As the emphasis on the energy transition increases, companies around the world have placed greater importance on their carbon emissions and many have set net-zero emission targets. This push has also extended to the financial community. An example of this is the UN Net-Zero Banking Alliance1, made up of 59 Banks which have a total of US$39 Trillion in assets, accounting for about 25% of the world’s banking assets. The Alliance sees its signatory banks setting net-zero targets for 2050, by aligning their lending and investment portfolios. A similar push towards carbon neutrality has developed in the Asia Pacific. A BNP Paribas survey2 showed that 47% of institutional investors in the region have made commitments to align their investment strategies with the 2050 goal. Notably, one of the cited challenges and a barrier for further adoption of ESG in the survey was data availability.

In the financing of oil and gas assets, there have been various methodologies used for the valuation of loans and equity, but most revolve around Reserves and production. An example of this is Reserve Based Lending, where loans are made against developed or undeveloped reserves and repaid using proceeds from production. In line with the push towards carbon neutrality, the greenhouse gas emissions related to production from the assets have become a key component in any lending or investment decision.

Figure 1: Example of emissions and production forecasts

Currently, some exploration and production companies release Scope 1 and 2 emissions as part of their annual sustainability reporting or part of a bond prospectus. Despite the increased standards of emissions reporting, companies do not report a forecast of their future expected emissions, but emissions for the year before.

Future revenues and production form the basis of any financing or investment decision. Similarly, a forecast of future emissions must be evaluated. This is especially relevant for companies that have plans for production growth or the financing of development assets, as future emissions would likely be different from that of the past. The recent COP26 announcement of the creation of the IFRS Sustainability Standards Board (SSB) is significant in respect to emissions forecasting. This will consolidate the Climate Disclosure Standards Board and the Value Reporting Foundation within the (SSB)3. Therefore, future climate risk assessment will become codified within the IFRS framework. As approximately 120 nations adopt IFRS for reporting4, the formation of this SSB will have wide reaching effects.

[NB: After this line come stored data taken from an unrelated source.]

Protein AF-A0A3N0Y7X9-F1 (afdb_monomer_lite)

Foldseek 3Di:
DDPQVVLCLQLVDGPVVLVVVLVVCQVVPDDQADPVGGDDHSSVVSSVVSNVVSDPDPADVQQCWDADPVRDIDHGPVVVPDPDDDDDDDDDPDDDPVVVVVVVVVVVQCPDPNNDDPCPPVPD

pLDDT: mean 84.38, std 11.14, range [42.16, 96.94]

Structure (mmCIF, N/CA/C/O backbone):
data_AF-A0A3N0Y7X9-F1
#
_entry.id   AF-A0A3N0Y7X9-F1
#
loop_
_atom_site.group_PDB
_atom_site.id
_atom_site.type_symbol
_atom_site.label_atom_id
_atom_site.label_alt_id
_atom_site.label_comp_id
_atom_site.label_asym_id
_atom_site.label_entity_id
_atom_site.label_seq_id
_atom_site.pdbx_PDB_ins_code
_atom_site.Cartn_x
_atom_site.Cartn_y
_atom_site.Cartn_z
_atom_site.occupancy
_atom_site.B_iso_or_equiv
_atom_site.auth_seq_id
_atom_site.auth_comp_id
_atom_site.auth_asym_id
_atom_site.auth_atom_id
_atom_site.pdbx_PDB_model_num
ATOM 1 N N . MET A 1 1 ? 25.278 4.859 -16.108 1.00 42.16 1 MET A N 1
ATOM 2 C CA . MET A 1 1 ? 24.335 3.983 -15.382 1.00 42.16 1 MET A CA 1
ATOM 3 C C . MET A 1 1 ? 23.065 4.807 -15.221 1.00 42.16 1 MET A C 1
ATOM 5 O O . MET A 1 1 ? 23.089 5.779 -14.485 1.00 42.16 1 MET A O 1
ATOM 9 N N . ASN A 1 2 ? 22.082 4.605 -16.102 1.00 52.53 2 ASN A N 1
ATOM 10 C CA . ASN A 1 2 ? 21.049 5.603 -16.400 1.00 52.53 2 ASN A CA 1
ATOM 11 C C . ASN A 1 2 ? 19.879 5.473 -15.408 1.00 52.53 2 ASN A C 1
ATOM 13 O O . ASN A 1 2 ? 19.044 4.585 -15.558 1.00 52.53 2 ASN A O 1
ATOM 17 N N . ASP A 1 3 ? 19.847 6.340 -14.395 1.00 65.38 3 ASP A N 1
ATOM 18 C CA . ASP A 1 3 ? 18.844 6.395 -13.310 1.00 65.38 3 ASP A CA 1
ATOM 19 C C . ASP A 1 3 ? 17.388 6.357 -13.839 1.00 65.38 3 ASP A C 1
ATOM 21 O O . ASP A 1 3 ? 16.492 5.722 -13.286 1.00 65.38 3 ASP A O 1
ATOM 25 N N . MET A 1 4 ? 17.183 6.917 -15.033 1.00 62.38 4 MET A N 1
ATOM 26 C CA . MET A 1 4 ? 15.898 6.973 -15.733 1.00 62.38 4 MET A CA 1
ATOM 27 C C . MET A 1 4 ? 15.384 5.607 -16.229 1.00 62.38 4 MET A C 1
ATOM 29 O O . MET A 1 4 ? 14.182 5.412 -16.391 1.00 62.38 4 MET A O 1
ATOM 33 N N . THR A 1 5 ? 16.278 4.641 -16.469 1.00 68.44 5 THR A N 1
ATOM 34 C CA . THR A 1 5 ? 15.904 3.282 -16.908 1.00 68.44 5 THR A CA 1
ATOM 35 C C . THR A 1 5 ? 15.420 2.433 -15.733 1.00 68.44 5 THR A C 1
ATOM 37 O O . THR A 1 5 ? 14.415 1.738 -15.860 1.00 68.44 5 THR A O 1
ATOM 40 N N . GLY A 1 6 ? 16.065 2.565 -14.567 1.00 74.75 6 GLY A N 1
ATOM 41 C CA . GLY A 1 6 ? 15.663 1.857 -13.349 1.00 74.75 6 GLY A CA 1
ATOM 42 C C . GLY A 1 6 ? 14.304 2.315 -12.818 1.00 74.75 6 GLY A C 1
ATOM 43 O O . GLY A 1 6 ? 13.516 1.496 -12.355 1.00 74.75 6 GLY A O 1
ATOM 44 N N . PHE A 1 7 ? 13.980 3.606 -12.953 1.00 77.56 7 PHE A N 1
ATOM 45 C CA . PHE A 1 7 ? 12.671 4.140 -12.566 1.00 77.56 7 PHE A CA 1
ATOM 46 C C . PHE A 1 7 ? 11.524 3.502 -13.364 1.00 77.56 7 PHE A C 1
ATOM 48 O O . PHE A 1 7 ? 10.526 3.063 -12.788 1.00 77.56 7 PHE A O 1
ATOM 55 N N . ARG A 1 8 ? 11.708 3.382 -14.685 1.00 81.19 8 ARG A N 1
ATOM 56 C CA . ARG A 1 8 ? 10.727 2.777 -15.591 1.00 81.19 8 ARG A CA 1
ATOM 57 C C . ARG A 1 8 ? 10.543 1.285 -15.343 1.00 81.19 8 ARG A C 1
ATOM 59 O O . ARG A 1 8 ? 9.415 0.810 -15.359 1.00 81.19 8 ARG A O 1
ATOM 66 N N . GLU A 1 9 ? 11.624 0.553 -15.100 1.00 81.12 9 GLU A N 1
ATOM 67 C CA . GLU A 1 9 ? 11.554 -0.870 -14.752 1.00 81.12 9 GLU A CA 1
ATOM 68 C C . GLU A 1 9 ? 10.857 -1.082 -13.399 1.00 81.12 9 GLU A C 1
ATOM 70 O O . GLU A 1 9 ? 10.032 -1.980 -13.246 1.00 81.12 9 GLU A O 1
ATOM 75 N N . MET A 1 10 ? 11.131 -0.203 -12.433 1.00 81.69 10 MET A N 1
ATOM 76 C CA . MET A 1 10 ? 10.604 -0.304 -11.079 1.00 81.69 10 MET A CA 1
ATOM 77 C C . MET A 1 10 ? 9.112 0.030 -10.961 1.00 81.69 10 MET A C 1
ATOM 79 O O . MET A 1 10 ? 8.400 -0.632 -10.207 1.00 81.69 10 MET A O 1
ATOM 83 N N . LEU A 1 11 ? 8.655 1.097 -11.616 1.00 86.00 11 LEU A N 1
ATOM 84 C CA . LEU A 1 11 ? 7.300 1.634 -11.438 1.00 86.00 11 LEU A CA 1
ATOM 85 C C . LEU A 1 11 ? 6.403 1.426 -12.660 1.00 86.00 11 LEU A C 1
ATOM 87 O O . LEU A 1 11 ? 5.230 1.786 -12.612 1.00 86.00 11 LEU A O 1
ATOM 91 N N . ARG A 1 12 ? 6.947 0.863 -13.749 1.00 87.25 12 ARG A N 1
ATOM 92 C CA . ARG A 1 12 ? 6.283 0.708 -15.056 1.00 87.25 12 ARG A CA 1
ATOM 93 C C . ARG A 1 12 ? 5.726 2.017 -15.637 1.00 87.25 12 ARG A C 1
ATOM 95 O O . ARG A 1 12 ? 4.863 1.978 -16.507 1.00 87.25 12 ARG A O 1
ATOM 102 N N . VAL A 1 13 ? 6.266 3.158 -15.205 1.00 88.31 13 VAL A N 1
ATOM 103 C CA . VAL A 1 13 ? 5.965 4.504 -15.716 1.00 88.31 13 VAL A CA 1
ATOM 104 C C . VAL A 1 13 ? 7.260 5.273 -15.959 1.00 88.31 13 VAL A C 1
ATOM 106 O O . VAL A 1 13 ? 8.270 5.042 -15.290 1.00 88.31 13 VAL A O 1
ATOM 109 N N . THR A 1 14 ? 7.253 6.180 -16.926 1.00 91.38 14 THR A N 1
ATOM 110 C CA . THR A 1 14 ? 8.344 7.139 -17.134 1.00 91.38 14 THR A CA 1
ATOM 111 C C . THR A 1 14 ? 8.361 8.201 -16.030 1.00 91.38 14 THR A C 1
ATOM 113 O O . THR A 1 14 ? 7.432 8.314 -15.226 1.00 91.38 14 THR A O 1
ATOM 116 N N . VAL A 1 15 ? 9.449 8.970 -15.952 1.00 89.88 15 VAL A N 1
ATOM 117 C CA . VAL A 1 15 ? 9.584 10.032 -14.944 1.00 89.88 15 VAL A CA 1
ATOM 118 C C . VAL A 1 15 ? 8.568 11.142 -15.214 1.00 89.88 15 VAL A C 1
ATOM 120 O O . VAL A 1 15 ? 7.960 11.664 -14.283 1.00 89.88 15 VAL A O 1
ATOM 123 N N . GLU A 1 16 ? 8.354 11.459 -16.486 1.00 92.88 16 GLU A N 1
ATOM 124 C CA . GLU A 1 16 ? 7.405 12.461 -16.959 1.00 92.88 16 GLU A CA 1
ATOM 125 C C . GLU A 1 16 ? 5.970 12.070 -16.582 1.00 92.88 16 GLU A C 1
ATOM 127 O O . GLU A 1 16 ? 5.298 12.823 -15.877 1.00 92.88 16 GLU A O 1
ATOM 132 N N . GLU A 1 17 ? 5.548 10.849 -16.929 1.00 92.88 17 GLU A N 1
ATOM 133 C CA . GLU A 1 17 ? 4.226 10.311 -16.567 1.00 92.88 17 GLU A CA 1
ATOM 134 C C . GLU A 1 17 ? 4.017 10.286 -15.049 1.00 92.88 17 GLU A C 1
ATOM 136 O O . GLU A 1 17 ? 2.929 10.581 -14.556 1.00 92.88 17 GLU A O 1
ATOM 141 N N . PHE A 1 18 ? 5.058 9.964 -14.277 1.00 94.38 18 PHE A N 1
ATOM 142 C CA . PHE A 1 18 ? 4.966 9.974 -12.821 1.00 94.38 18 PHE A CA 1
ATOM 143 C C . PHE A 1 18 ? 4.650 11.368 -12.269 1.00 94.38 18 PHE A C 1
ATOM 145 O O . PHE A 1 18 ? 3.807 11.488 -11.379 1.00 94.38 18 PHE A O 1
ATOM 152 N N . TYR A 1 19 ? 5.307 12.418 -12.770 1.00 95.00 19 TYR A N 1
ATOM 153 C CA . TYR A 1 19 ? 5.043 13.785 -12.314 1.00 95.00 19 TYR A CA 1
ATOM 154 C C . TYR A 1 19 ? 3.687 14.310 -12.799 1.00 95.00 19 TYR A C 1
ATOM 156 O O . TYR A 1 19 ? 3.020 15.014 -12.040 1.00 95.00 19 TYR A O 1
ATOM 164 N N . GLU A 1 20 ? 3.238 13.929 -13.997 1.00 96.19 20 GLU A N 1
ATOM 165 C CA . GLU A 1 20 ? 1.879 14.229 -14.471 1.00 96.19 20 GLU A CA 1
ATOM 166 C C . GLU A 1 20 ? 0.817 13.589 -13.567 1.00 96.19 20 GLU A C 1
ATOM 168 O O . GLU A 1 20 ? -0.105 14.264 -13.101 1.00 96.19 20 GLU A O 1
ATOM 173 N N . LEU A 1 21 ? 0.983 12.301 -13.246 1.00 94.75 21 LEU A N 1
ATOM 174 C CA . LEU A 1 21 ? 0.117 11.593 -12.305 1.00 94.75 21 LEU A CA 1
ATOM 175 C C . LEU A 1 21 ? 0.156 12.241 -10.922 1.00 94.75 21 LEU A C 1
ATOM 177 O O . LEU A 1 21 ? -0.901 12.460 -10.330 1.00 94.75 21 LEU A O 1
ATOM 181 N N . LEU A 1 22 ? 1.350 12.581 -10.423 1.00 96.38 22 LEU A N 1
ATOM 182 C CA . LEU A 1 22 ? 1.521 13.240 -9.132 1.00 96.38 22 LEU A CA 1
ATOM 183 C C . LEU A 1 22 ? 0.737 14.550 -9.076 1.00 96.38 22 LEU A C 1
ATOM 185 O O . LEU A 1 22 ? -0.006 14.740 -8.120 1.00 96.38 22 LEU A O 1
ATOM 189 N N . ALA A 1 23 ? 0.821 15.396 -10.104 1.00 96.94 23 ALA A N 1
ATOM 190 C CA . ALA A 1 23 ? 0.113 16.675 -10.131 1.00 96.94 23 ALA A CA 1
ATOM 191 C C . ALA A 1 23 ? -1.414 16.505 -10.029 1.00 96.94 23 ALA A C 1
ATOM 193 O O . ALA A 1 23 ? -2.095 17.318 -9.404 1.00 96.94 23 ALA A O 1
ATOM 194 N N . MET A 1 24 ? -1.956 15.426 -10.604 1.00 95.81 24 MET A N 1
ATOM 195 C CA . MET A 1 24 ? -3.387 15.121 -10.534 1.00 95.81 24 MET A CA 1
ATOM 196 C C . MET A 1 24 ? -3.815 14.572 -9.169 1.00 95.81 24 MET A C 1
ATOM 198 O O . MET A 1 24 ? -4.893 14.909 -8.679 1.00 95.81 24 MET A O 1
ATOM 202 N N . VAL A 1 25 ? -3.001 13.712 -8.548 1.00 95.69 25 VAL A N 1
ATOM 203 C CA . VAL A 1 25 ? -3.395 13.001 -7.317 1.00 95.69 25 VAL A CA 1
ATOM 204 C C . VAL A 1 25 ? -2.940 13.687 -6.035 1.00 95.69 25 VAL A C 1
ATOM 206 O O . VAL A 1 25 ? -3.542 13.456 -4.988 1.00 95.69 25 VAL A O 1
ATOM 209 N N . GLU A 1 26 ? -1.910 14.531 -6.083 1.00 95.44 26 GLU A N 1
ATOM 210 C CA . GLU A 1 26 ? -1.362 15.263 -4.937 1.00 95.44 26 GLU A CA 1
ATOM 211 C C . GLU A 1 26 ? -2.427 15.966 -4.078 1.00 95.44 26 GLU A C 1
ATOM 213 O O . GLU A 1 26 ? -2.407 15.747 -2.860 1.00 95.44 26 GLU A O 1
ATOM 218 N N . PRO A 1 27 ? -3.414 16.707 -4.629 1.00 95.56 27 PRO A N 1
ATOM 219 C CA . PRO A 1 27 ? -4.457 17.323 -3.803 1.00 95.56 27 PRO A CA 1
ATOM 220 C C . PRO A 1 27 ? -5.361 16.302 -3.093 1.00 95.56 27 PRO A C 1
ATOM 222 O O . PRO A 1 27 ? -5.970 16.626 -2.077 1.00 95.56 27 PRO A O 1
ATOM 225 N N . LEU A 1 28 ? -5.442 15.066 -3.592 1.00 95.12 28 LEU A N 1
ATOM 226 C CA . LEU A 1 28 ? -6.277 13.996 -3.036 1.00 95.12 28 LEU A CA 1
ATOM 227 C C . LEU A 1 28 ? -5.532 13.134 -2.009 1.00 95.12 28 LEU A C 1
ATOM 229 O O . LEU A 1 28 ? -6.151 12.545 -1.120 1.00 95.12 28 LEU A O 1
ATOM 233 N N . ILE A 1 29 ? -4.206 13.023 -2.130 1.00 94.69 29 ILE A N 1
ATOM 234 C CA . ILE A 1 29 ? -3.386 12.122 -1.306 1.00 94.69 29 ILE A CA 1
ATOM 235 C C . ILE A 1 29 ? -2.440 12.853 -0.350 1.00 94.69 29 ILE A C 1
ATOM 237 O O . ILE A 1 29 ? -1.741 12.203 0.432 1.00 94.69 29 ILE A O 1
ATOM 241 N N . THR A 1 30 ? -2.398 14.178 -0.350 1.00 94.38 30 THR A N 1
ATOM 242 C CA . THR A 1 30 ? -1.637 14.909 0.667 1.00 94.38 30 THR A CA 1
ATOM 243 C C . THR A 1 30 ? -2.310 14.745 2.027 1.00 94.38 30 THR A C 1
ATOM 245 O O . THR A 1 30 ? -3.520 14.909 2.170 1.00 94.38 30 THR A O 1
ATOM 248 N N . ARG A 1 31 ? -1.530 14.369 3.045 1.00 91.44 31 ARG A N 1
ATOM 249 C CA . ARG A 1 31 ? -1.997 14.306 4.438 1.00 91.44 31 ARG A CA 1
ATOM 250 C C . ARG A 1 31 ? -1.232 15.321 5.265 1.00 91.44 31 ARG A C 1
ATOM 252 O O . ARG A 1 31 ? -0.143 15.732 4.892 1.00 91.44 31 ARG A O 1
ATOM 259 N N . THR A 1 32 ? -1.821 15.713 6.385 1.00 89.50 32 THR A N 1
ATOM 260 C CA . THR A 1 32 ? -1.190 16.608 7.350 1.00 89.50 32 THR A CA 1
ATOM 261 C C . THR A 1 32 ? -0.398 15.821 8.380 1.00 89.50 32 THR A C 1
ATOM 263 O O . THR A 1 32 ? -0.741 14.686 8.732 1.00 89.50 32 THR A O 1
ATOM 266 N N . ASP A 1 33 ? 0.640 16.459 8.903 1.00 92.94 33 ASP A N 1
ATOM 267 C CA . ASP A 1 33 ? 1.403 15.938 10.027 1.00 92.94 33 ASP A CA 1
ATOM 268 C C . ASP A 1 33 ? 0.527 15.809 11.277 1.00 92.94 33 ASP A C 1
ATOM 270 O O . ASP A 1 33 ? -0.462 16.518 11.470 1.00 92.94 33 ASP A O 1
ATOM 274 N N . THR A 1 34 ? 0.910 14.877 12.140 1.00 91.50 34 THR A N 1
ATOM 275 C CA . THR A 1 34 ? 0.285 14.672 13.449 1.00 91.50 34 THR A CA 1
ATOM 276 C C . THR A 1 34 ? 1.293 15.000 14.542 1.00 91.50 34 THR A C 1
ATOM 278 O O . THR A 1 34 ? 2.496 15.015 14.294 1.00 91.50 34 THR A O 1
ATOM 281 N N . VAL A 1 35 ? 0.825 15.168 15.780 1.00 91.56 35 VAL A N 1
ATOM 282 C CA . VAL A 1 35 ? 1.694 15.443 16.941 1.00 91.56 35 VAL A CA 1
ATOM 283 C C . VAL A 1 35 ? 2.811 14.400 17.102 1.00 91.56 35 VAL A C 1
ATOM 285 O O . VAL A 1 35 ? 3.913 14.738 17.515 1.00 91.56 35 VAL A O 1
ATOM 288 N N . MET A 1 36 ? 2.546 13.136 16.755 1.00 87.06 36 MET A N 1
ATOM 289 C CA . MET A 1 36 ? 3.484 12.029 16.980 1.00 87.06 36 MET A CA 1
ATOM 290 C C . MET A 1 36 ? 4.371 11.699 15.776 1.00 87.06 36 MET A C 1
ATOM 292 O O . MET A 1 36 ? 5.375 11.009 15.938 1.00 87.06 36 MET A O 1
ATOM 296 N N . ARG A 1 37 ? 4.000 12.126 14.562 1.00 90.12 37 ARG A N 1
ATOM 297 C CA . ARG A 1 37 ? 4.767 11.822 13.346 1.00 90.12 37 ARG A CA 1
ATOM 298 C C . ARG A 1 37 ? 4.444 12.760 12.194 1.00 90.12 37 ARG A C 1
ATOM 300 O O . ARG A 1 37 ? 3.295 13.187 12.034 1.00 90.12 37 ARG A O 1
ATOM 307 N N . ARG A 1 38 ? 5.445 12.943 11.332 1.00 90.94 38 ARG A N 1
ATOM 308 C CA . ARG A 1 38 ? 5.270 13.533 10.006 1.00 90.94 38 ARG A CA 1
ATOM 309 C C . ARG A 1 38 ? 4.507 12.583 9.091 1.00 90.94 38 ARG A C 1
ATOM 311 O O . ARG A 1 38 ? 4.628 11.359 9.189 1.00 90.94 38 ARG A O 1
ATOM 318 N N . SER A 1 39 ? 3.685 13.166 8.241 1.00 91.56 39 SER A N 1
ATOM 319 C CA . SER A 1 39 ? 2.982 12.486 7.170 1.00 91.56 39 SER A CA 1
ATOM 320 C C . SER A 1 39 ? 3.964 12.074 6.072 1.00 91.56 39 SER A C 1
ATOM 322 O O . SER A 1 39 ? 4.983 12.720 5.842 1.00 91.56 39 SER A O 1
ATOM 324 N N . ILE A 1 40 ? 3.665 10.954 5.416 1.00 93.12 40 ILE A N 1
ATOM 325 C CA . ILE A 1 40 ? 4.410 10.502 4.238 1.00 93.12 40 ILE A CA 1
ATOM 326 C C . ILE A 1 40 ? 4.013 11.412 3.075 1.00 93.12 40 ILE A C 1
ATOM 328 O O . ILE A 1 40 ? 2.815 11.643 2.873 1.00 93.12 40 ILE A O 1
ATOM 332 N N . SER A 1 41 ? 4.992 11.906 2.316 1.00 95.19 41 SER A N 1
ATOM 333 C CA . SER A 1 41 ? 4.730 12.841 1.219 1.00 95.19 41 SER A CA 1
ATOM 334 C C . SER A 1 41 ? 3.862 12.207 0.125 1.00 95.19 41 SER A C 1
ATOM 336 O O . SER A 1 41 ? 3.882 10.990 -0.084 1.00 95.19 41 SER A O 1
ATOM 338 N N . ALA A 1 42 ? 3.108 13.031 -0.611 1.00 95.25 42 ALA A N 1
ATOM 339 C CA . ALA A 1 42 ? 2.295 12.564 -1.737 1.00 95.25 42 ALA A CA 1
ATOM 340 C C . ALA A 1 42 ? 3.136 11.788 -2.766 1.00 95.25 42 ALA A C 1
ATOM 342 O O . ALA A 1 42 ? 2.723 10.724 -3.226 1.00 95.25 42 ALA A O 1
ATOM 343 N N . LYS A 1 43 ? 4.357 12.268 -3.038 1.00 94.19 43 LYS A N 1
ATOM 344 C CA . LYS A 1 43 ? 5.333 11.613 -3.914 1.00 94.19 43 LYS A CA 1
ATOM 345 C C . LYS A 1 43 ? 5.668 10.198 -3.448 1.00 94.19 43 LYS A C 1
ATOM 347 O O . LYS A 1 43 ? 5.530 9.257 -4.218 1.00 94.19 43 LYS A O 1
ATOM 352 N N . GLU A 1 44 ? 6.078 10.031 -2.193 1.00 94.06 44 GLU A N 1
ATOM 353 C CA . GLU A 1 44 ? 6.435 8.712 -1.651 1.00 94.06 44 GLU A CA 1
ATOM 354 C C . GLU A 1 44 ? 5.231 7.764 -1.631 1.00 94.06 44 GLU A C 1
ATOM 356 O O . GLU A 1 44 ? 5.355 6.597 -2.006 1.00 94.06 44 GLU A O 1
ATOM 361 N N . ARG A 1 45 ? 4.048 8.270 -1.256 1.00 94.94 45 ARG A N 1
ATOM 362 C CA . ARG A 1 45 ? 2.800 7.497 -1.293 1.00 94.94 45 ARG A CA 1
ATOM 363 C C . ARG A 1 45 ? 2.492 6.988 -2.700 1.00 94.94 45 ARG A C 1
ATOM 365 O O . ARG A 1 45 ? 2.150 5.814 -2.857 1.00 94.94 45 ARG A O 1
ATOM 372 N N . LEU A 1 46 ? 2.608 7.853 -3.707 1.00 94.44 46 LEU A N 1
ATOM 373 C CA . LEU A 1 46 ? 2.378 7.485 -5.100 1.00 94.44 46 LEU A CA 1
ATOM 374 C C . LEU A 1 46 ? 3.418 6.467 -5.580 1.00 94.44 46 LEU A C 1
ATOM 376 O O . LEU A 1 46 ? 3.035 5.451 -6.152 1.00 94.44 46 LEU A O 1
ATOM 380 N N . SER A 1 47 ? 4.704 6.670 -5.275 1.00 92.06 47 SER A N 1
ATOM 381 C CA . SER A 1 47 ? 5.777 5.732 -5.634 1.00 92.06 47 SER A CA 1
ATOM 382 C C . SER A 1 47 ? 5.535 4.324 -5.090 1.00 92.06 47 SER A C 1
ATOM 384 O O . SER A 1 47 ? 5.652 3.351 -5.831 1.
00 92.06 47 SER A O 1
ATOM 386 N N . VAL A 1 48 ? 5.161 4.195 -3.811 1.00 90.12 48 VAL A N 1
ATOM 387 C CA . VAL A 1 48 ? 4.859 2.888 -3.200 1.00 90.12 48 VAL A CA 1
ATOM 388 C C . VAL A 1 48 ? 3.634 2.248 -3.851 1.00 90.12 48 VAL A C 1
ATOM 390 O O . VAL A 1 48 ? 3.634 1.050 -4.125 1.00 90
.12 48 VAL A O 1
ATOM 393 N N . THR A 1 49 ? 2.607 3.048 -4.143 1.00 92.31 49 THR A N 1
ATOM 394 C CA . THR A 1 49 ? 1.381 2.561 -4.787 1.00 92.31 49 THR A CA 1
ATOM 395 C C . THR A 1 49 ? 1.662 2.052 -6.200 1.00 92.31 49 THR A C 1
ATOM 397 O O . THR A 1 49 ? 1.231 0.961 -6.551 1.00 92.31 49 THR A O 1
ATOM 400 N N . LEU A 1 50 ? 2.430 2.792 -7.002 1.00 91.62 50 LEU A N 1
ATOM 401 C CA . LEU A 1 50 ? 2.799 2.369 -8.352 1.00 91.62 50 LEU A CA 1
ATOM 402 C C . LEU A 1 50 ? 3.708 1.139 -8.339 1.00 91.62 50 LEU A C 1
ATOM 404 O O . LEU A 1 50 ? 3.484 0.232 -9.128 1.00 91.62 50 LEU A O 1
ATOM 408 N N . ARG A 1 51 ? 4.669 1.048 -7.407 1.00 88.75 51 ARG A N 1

Figure 2: Example of reported GHG emissions – Royal Dutch Shell5

There are various methodologies and approaches used to incorporate carbon emissions into an investment evaluation. Institutional investors may evaluate emissions using a portfolio approach, where an organization sets a total emissions threshold or target for the entire portfolio. Others may use measurement metrics such as carbon energy intensity and limit investments in projects that are over a certain rate.

According to Rystad Energy6, the global CO2 intensity average from oil and gas production is estimated to be 18-19 kg/boe. Notably, CO2 intensities differ from project to project based on the location as well as the infrastructure built around the field of production. On average, onshore producers have a higher carbon intensity, with production from oil sands averaging 73 kg/boe, and conventional onshore producers averaging 19kg/boe. In the offshore segment, the average intensity was reported to be approximately 17kg/boe, where best-in-class operators like Neptune, Sakhalin and Aker BP have average intensities of 7kg/boe. In the article, Rystad did not disclose how CO2 intensities were defined in the reported numbers. However, Equinor had reported a similar global CO2 intensity average, of 17 kg/boe, based on scope 1 emissions7.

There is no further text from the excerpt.